To do: After locating the line that contains "ATOM 40 O O" in the data below, set down exactly that line and each one after it through the line that contains "ATOM 73 C C", and nothing more.

Material for this task:
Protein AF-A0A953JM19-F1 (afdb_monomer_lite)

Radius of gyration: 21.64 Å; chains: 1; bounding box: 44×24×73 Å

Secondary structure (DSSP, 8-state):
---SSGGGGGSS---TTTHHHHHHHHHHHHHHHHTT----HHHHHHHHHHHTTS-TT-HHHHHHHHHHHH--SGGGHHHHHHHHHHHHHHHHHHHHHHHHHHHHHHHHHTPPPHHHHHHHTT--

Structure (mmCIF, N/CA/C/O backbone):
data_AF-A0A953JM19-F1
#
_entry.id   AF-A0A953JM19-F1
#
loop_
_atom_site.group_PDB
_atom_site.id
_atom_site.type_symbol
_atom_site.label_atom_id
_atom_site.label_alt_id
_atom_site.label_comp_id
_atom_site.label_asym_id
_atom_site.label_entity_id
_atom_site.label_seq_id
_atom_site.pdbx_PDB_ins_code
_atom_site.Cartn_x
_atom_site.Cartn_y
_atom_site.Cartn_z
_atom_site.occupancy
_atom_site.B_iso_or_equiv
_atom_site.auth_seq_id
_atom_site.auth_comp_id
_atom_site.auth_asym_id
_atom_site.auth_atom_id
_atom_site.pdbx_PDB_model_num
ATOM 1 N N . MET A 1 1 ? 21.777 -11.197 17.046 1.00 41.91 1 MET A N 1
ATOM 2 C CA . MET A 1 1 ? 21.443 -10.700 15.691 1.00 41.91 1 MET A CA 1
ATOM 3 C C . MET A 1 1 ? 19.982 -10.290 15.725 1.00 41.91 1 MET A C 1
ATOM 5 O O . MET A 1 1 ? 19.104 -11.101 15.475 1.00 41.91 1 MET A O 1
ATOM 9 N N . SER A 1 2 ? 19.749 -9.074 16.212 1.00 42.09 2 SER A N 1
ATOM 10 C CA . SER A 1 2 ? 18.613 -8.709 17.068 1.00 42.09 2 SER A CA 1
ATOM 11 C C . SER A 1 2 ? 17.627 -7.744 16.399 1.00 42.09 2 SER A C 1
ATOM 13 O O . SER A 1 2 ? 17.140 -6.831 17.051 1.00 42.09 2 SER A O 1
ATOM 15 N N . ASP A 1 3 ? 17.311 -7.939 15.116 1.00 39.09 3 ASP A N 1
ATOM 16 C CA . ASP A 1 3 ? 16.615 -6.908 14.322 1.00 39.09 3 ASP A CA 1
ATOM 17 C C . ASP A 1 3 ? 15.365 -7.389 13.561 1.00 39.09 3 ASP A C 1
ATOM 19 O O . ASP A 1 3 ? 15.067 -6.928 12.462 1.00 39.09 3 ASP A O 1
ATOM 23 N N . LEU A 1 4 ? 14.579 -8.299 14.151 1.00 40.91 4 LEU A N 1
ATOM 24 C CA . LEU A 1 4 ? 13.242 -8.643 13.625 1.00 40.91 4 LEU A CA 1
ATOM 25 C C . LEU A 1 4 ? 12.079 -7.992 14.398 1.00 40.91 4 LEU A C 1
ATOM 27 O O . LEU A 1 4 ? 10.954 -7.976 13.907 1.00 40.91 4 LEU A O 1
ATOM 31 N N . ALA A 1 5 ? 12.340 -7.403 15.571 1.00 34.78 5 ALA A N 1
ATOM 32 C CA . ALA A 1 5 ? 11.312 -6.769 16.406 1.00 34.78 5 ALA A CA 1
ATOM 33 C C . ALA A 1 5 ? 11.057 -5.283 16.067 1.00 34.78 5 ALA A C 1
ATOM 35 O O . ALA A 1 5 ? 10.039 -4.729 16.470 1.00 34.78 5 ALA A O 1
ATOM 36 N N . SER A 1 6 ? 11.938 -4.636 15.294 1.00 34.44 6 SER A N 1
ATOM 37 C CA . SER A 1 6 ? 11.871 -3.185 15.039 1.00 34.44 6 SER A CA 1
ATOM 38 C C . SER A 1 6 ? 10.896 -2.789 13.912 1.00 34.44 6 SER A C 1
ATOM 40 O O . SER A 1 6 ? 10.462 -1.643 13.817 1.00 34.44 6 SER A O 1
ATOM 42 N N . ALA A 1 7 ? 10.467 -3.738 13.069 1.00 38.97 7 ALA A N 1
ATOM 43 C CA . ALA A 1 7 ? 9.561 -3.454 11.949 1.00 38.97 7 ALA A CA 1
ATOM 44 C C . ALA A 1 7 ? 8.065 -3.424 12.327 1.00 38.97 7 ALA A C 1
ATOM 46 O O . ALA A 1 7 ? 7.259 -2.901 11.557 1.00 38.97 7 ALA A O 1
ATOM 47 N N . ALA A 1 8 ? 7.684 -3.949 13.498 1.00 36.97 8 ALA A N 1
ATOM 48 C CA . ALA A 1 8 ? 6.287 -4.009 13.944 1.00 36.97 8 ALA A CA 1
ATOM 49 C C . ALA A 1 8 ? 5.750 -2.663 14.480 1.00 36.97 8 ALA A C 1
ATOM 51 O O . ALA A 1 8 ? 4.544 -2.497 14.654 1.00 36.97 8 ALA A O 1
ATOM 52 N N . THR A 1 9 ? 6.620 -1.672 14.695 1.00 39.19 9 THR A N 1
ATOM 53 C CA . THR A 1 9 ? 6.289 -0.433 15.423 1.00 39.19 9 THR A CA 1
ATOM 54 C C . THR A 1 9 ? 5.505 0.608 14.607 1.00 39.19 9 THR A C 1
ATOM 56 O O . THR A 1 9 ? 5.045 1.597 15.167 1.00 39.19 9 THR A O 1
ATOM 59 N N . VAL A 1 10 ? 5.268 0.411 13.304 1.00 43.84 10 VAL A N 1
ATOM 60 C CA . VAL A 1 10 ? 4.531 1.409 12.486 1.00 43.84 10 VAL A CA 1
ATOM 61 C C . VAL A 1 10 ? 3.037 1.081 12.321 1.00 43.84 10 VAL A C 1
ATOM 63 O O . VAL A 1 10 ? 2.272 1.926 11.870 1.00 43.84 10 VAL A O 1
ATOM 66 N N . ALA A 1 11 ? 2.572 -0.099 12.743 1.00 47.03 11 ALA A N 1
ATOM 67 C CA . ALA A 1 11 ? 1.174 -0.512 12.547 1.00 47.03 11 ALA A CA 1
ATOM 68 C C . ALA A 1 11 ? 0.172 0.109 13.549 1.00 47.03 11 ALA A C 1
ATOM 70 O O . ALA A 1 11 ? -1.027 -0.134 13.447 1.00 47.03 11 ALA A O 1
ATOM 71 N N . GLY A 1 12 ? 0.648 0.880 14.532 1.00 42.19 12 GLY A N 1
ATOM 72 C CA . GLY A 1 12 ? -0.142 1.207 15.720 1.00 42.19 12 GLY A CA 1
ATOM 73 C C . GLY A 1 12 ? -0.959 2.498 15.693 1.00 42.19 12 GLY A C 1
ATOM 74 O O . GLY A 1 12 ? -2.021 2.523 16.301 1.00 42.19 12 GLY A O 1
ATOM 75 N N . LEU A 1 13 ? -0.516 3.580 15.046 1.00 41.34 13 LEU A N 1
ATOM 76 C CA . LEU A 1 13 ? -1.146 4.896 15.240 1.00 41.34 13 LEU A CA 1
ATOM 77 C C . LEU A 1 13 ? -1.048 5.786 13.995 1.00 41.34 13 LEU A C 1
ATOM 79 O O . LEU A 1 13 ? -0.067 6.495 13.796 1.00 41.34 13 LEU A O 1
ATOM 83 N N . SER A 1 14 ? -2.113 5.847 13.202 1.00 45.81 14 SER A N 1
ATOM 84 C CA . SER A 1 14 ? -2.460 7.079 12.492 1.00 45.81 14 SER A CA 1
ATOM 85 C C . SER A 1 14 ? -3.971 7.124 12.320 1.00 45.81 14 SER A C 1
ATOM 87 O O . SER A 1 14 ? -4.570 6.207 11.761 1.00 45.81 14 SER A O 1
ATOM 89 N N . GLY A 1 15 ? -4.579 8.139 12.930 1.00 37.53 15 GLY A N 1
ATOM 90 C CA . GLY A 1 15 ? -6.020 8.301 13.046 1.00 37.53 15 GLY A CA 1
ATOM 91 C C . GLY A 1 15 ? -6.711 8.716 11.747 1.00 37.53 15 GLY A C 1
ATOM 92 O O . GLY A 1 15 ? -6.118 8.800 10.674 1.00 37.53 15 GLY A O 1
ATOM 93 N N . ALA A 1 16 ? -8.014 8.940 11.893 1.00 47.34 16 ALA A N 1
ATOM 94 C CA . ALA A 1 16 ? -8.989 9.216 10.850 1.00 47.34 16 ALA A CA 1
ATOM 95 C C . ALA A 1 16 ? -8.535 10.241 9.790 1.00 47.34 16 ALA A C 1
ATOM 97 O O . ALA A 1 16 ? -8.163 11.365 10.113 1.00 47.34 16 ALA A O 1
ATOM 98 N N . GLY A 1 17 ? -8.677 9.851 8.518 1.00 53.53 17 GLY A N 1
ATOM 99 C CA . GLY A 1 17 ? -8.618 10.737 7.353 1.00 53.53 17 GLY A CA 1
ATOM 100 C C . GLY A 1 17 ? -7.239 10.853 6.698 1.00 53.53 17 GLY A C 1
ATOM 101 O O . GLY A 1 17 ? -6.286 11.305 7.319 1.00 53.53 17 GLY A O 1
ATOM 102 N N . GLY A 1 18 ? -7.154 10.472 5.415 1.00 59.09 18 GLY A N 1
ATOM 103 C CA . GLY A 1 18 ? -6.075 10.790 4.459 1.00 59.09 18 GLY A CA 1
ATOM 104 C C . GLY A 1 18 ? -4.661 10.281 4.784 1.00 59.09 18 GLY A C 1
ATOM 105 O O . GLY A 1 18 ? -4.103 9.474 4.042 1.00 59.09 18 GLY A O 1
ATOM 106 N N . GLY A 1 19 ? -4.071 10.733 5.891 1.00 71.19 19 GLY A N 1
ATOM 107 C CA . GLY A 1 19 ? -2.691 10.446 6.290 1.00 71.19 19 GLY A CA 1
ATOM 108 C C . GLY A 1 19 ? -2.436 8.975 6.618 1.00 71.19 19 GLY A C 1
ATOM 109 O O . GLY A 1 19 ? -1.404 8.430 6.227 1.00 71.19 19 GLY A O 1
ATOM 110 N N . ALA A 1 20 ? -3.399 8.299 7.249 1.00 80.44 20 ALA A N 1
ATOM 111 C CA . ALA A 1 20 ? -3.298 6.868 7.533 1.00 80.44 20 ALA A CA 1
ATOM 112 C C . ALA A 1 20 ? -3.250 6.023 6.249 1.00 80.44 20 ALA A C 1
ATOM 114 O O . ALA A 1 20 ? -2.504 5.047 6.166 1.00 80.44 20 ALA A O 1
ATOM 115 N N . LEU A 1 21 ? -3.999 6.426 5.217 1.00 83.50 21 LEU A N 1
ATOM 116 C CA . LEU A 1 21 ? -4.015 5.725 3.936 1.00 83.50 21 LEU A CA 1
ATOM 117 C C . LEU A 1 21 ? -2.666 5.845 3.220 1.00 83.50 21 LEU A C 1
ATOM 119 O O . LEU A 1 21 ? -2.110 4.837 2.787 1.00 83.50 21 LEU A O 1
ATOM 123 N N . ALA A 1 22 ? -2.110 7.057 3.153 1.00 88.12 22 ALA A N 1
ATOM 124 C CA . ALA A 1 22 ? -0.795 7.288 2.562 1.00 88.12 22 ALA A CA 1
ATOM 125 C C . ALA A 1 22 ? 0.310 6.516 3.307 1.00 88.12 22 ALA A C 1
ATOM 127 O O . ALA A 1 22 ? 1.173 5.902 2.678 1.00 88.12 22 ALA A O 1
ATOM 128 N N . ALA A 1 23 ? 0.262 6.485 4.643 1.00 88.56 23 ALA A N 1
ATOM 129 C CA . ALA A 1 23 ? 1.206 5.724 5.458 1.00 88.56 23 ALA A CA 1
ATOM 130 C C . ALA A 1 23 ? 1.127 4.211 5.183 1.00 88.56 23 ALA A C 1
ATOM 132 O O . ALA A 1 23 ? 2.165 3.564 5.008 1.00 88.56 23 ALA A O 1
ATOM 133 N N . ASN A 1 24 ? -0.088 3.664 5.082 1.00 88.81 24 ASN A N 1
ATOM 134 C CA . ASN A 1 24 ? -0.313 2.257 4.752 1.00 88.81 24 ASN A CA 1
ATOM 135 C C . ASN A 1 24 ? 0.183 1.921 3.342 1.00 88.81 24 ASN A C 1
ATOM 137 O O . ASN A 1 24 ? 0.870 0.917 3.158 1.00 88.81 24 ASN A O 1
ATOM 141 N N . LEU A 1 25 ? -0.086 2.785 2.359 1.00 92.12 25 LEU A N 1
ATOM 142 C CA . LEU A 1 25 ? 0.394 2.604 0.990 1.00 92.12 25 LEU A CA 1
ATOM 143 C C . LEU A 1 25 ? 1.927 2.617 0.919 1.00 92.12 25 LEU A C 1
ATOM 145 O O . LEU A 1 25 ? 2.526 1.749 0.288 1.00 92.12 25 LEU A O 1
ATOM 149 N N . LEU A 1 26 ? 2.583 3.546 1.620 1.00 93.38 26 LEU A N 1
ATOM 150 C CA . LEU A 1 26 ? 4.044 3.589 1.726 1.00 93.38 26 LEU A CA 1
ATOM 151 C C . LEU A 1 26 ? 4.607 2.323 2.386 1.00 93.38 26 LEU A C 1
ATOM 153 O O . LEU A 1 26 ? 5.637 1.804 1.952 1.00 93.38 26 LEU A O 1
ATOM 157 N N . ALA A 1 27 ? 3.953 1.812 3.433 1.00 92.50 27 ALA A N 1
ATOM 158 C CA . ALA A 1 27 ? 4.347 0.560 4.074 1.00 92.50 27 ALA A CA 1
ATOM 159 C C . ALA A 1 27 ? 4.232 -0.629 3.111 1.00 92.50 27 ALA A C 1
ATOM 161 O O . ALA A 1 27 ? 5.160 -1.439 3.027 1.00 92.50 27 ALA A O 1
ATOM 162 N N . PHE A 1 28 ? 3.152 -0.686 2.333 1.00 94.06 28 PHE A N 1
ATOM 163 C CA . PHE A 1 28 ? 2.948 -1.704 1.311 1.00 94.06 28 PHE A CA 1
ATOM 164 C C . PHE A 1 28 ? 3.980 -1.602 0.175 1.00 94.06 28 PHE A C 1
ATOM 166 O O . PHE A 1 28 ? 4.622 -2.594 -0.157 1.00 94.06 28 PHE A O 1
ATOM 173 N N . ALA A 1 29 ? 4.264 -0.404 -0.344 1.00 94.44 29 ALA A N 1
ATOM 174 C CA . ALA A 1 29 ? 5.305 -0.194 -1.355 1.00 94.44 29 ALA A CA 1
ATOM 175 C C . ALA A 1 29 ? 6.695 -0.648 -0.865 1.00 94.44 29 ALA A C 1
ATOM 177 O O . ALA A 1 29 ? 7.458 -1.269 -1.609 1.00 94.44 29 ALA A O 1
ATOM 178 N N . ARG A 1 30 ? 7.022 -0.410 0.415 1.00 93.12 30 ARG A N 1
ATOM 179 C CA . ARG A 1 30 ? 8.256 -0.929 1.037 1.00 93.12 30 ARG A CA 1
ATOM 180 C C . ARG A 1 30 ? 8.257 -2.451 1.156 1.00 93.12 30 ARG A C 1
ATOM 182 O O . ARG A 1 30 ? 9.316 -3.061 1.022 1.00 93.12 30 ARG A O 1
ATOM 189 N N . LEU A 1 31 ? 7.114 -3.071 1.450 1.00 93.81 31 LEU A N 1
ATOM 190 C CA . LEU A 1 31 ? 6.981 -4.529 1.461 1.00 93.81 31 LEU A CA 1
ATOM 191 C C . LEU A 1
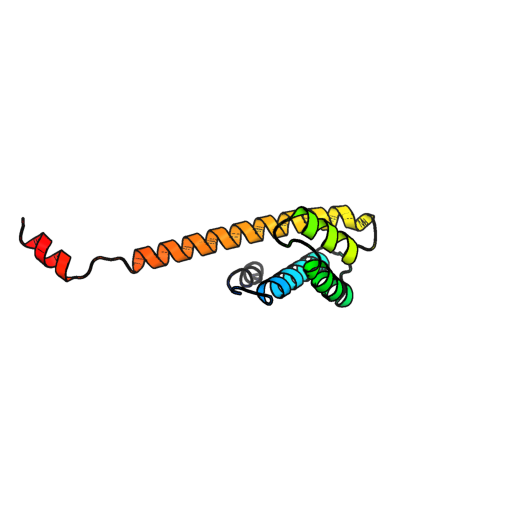 31 ? 7.267 -5.102 0.069 1.00 93.81 31 LEU A C 1
ATOM 193 O O . LEU A 1 31 ? 8.128 -5.967 -0.049 1.00 93.81 31 LEU A O 1
ATOM 197 N N . LEU A 1 32 ? 6.628 -4.565 -0.973 1.00 94.44 32 LEU A N 1
ATOM 198 C CA . LEU A 1 32 ? 6.825 -5.009 -2.355 1.00 94.44 32 LEU A CA 1
ATOM 199 C C . LEU A 1 32 ? 8.282 -4.871 -2.804 1.00 94.44 32 LEU A C 1
ATOM 201 O O . LEU A 1 32 ? 8.845 -5.812 -3.357 1.00 94.44 32 LEU A O 1
ATOM 205 N N . ARG A 1 33 ? 8.933 -3.747 -2.482 1.00 93.50 33 ARG A N 1
ATOM 206 C CA . ARG A 1 33 ? 10.351 -3.539 -2.805 1.00 93.50 33 ARG A CA 1
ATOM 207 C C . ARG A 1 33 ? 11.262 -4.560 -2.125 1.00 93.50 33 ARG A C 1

Solved problem:
ATOM 40 O O . SER A 1 6 ? 10.462 -1.643 13.817 1.00 34.44 6 SER A O 1
ATOM 42 N N . ALA A 1 7 ? 10.467 -3.738 13.069 1.00 38.97 7 ALA A N 1
ATOM 43 C CA . ALA A 1 7 ? 9.561 -3.454 11.949 1.00 38.97 7 ALA A CA 1
ATOM 44 C C . ALA A 1 7 ? 8.065 -3.424 12.327 1.00 38.97 7 ALA A C 1
ATOM 46 O O . ALA A 1 7 ? 7.259 -2.901 11.557 1.00 38.97 7 ALA A O 1
ATOM 47 N N . ALA A 1 8 ? 7.684 -3.949 13.498 1.00 36.97 8 ALA A N 1
ATOM 48 C CA . ALA A 1 8 ? 6.287 -4.009 13.944 1.00 36.97 8 ALA A CA 1
ATOM 49 C C . ALA A 1 8 ? 5.750 -2.663 14.480 1.00 36.97 8 ALA A C 1
ATOM 51 O O . ALA A 1 8 ? 4.544 -2.497 14.654 1.00 36.97 8 ALA A O 1
ATOM 52 N N . THR A 1 9 ? 6.620 -1.672 14.695 1.00 39.19 9 THR A N 1
ATOM 53 C CA . THR A 1 9 ? 6.289 -0.433 15.423 1.00 39.19 9 THR A CA 1
ATOM 54 C C . THR A 1 9 ? 5.505 0.608 14.607 1.00 39.19 9 THR A C 1
ATOM 56 O O . THR A 1 9 ? 5.045 1.597 15.167 1.00 39.19 9 THR A O 1
ATOM 59 N N . VAL A 1 10 ? 5.268 0.411 13.304 1.00 43.84 10 VAL A N 1
ATOM 60 C CA . VAL A 1 10 ? 4.531 1.409 12.486 1.00 43.84 10 VAL A CA 1
ATOM 61 C C . VAL A 1 10 ? 3.037 1.081 12.321 1.00 43.84 10 VAL A C 1
ATOM 63 O O . VAL A 1 10 ? 2.272 1.926 11.870 1.00 43.84 10 VAL A O 1
ATOM 66 N N . ALA A 1 11 ? 2.572 -0.099 12.743 1.00 47.03 11 ALA A N 1
ATOM 67 C CA . ALA A 1 11 ? 1.174 -0.512 12.547 1.00 47.03 11 ALA A CA 1
ATOM 68 C C . ALA A 1 11 ? 0.172 0.109 13.549 1.00 47.03 11 ALA A C 1
ATOM 70 O O . ALA A 1 11 ? -1.027 -0.134 13.447 1.00 47.03 11 ALA A O 1
ATOM 71 N N . GLY A 1 12 ? 0.648 0.880 14.532 1.00 42.19 12 GLY A N 1
ATOM 72 C CA . GLY A 1 12 ? -0.142 1.207 15.720 1.00 42.19 12 GLY A CA 1
ATOM 73 C C . GLY A 1 12 ? -0.959 2.498 15.693 1.00 42.19 12 GLY A C 1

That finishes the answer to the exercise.